Which brings us neatly on to the why now part of the debate. For simplicity’s sake, we’ve boiled it down to three core issues: tariffs and recession, US chip onshoring, and valuation.

President Trump wants more stuff made in America, and particularly advanced technology that is powering the AI revolution to retain some sort of hegemony and control. Chips are a perfect example. Its why top levels negotiations have already taken place with TSMC, the world’s biggest chip manufacturer, and others, and why Trump is so keen to find a ‘friendly’ partner for struggling Intel.

The president’s tariffs as they stand will harm the industry in the short-term, and industry which is sensitive to economic prosperity, or lack thereof, so if the US does plunge into recession, expect more volatility. Yet the flip side is the huge investment in new US-based capacity already in the pipeline, and likely to accelerate further as time ticks by, to significantly increase fabrication facilities Stateside.

These foundries take years to build from scratch, up to six or seven, so while the short-term outlook for the industry will remain volatile, the ground is being seeded for future growth like never before. This increased US onshoring should see demand for ASML’s most advanced EUV machines steadily increase over the coming years to meet this new fabs capacity. Add in foundry capacity expansion across ASML’s home EU markets, and that it is still allowed to sell older EUV machines to China, you start to get a sense of how well placed the Dutch firm is to prosper on a medium-to-longer run view.

TWO DECADES DEEP DISCOUNT

Which brings us on to valuation. ASML shares have tanked following Trump’s ‘Liberation Day’ tariffs bombshell, seeing a double-digit decline in the past two weeks. They are down from around €700 at the start of 2025 and have fallen from nearly €1,000 over the past year. Yet forecasts have remained robust, with Stockopedia’s consensus implying rough 25% and 21% earnings growth this year and next (to end December). True, those estimates may face a haircut over the coming months, but even if we assume more conservative growth of, say 15% out to fiscal 2027, it implies a three-year average PE of 22.5.
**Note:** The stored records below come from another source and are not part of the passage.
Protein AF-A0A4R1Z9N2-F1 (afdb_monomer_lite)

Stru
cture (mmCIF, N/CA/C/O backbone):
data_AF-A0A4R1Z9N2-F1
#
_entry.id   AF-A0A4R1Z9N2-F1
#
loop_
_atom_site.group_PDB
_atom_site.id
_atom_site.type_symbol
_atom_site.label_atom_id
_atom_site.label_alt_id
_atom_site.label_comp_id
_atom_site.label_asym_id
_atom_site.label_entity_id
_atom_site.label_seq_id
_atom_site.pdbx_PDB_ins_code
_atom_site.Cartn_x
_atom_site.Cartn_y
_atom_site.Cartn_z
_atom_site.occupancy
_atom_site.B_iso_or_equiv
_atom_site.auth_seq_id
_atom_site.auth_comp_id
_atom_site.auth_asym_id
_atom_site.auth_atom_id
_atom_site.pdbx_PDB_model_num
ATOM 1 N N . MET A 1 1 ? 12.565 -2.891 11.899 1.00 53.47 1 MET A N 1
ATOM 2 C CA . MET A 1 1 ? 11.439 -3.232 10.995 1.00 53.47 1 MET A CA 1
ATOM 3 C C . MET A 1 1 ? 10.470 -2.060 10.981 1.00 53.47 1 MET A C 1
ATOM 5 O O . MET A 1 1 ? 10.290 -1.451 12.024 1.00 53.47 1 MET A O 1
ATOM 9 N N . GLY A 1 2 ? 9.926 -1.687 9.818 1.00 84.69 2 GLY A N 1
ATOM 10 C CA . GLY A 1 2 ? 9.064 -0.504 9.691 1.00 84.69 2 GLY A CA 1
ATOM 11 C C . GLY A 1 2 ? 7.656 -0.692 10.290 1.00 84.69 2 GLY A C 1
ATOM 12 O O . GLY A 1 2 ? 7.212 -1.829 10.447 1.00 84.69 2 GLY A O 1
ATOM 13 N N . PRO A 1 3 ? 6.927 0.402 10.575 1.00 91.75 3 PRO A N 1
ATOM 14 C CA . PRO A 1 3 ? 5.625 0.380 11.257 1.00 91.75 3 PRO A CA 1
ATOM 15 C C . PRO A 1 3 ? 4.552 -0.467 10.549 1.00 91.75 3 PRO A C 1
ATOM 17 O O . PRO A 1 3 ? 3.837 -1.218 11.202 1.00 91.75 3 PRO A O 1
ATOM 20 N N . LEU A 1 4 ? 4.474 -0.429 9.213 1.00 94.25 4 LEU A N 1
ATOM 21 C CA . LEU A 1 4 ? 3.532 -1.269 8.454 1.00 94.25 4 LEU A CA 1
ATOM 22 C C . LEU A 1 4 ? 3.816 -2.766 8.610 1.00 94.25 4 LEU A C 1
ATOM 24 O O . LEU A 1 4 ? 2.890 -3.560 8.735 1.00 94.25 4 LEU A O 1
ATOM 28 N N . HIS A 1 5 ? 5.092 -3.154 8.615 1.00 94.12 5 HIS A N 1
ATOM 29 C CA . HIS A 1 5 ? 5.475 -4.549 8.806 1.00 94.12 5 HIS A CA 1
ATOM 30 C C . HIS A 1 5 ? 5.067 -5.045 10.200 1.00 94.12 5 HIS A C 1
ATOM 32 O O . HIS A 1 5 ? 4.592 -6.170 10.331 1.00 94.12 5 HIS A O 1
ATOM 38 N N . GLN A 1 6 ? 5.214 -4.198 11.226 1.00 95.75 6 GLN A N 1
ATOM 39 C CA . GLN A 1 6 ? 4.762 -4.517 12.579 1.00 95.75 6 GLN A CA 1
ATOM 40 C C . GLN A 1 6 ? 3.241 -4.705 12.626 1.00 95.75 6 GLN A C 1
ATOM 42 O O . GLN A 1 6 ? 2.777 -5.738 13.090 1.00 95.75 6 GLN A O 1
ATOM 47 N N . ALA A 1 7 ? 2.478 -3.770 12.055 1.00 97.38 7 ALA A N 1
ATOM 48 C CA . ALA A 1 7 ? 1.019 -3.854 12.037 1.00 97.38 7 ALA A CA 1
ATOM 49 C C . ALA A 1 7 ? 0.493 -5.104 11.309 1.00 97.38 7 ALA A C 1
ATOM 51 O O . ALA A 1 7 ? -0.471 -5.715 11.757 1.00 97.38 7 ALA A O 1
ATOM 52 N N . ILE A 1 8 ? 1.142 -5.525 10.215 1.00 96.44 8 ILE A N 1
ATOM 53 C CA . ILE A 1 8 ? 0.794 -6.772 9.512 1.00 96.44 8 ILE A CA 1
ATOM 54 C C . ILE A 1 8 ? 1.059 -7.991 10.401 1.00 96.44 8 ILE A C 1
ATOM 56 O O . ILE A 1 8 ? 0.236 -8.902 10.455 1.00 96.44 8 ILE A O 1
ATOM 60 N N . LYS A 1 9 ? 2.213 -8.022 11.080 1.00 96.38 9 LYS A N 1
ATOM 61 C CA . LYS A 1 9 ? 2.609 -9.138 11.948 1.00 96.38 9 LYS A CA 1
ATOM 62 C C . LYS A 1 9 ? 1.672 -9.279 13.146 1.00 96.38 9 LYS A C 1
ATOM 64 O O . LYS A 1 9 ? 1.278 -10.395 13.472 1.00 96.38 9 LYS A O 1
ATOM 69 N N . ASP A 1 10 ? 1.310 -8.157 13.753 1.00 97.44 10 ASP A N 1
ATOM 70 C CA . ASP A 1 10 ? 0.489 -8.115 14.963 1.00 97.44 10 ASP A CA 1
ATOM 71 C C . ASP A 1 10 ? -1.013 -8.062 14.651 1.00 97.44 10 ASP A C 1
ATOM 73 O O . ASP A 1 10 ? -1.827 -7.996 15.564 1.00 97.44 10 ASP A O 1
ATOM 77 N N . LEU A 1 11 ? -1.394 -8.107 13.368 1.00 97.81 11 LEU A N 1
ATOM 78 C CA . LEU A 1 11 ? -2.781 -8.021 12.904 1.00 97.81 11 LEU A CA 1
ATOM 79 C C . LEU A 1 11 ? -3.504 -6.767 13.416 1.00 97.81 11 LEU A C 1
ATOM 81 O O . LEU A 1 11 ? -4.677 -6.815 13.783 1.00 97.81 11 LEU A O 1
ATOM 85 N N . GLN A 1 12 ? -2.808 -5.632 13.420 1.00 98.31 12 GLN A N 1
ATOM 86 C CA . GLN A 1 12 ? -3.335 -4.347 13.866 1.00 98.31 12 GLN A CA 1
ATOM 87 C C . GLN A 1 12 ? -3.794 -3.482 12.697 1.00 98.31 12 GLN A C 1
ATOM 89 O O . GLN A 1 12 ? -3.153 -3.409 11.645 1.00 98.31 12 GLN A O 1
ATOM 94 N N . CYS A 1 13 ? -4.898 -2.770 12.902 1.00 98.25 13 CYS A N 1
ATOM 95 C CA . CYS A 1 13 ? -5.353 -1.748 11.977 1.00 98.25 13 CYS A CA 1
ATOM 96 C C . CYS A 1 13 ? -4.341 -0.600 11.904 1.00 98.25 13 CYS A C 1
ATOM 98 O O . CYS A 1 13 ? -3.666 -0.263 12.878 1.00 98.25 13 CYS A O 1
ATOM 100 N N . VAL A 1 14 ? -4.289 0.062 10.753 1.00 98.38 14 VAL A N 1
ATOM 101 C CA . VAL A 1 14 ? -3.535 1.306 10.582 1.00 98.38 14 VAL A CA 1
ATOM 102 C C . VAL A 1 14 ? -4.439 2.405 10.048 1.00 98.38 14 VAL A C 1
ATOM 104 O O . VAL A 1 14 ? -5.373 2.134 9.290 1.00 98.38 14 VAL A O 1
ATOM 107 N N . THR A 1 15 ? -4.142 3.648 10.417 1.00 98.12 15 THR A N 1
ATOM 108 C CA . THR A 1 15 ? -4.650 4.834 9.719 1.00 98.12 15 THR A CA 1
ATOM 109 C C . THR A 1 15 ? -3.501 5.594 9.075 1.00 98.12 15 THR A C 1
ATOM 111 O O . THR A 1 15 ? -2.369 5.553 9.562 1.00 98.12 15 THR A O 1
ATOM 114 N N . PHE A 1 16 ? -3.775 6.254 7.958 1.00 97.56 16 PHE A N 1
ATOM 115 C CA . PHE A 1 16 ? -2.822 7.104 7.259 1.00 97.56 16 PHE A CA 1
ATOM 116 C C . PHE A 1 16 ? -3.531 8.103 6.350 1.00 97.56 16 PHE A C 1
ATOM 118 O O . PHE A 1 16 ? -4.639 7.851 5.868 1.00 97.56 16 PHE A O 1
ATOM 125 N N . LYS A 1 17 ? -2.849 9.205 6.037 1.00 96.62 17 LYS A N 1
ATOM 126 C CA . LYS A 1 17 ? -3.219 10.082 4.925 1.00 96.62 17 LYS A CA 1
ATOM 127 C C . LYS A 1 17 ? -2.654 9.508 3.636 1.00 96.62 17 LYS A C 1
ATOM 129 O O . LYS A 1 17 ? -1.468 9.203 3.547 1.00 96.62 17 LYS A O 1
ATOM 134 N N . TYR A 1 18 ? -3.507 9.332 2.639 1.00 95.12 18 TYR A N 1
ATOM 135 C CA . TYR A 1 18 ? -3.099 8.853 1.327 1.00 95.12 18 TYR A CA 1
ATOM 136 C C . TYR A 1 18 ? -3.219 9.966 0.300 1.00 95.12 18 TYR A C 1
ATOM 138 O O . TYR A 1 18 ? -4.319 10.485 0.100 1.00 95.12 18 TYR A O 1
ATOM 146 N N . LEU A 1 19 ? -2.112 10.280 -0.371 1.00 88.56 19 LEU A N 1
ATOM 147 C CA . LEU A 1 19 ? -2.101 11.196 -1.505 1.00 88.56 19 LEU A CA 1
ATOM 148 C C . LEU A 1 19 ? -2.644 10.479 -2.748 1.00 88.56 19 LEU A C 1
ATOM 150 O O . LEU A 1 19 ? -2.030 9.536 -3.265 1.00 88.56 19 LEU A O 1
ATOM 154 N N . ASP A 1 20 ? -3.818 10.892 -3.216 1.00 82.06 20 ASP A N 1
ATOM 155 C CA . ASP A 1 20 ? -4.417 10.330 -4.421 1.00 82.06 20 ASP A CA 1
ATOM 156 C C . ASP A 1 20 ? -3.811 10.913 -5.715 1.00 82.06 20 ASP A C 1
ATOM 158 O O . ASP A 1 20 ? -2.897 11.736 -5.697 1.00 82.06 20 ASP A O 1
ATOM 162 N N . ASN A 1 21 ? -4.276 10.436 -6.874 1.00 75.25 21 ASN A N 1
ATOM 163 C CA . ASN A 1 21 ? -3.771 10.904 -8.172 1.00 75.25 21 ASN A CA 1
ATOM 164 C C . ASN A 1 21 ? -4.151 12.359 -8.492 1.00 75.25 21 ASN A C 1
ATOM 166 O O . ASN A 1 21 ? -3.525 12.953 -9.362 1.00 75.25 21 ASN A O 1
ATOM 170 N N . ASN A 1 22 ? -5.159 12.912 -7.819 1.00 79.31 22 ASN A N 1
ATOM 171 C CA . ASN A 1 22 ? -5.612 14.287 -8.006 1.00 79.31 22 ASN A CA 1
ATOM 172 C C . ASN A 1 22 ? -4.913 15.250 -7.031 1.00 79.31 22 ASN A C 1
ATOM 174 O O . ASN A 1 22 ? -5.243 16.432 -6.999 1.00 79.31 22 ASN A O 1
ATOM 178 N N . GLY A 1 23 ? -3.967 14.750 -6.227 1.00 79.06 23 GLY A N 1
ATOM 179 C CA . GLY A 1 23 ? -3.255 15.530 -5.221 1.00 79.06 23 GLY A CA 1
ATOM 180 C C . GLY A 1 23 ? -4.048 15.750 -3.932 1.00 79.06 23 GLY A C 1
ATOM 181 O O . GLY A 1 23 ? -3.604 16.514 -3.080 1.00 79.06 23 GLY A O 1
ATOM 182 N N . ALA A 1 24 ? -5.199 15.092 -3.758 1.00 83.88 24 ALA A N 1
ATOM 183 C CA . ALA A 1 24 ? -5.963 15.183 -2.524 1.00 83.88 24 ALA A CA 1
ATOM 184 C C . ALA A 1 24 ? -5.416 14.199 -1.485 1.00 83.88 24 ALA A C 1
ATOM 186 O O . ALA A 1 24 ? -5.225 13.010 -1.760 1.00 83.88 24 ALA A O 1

To put that into perspective, our own calculations show trend compounded earnings growth has run at around 25% over the past two decades.

So, while the share price has been lower during the past five years, the valuation has not. In fact, according to data compiled by Shares, the stock is trading at a generationally cheap valuation, as the chart shows, and way down on its trend, which implies huge scope for mean regression and a far higher share price down the line, as you might expect for a company that churns out returns on capital of 25% to 35% and returns on equity over 30% respectively, and whose operating margins consistently run at 30%-plus.

Buying shares in any company at any time takes a leap of faith, but pulling the trigger in a panicked market is certainly a bold call, we absolutely accept this. But as we said at the start, history tells us to buy when there is blood on the streets, and buying ASML’s sustainably high-quality stock, we believe, will be a very profitable decision in time.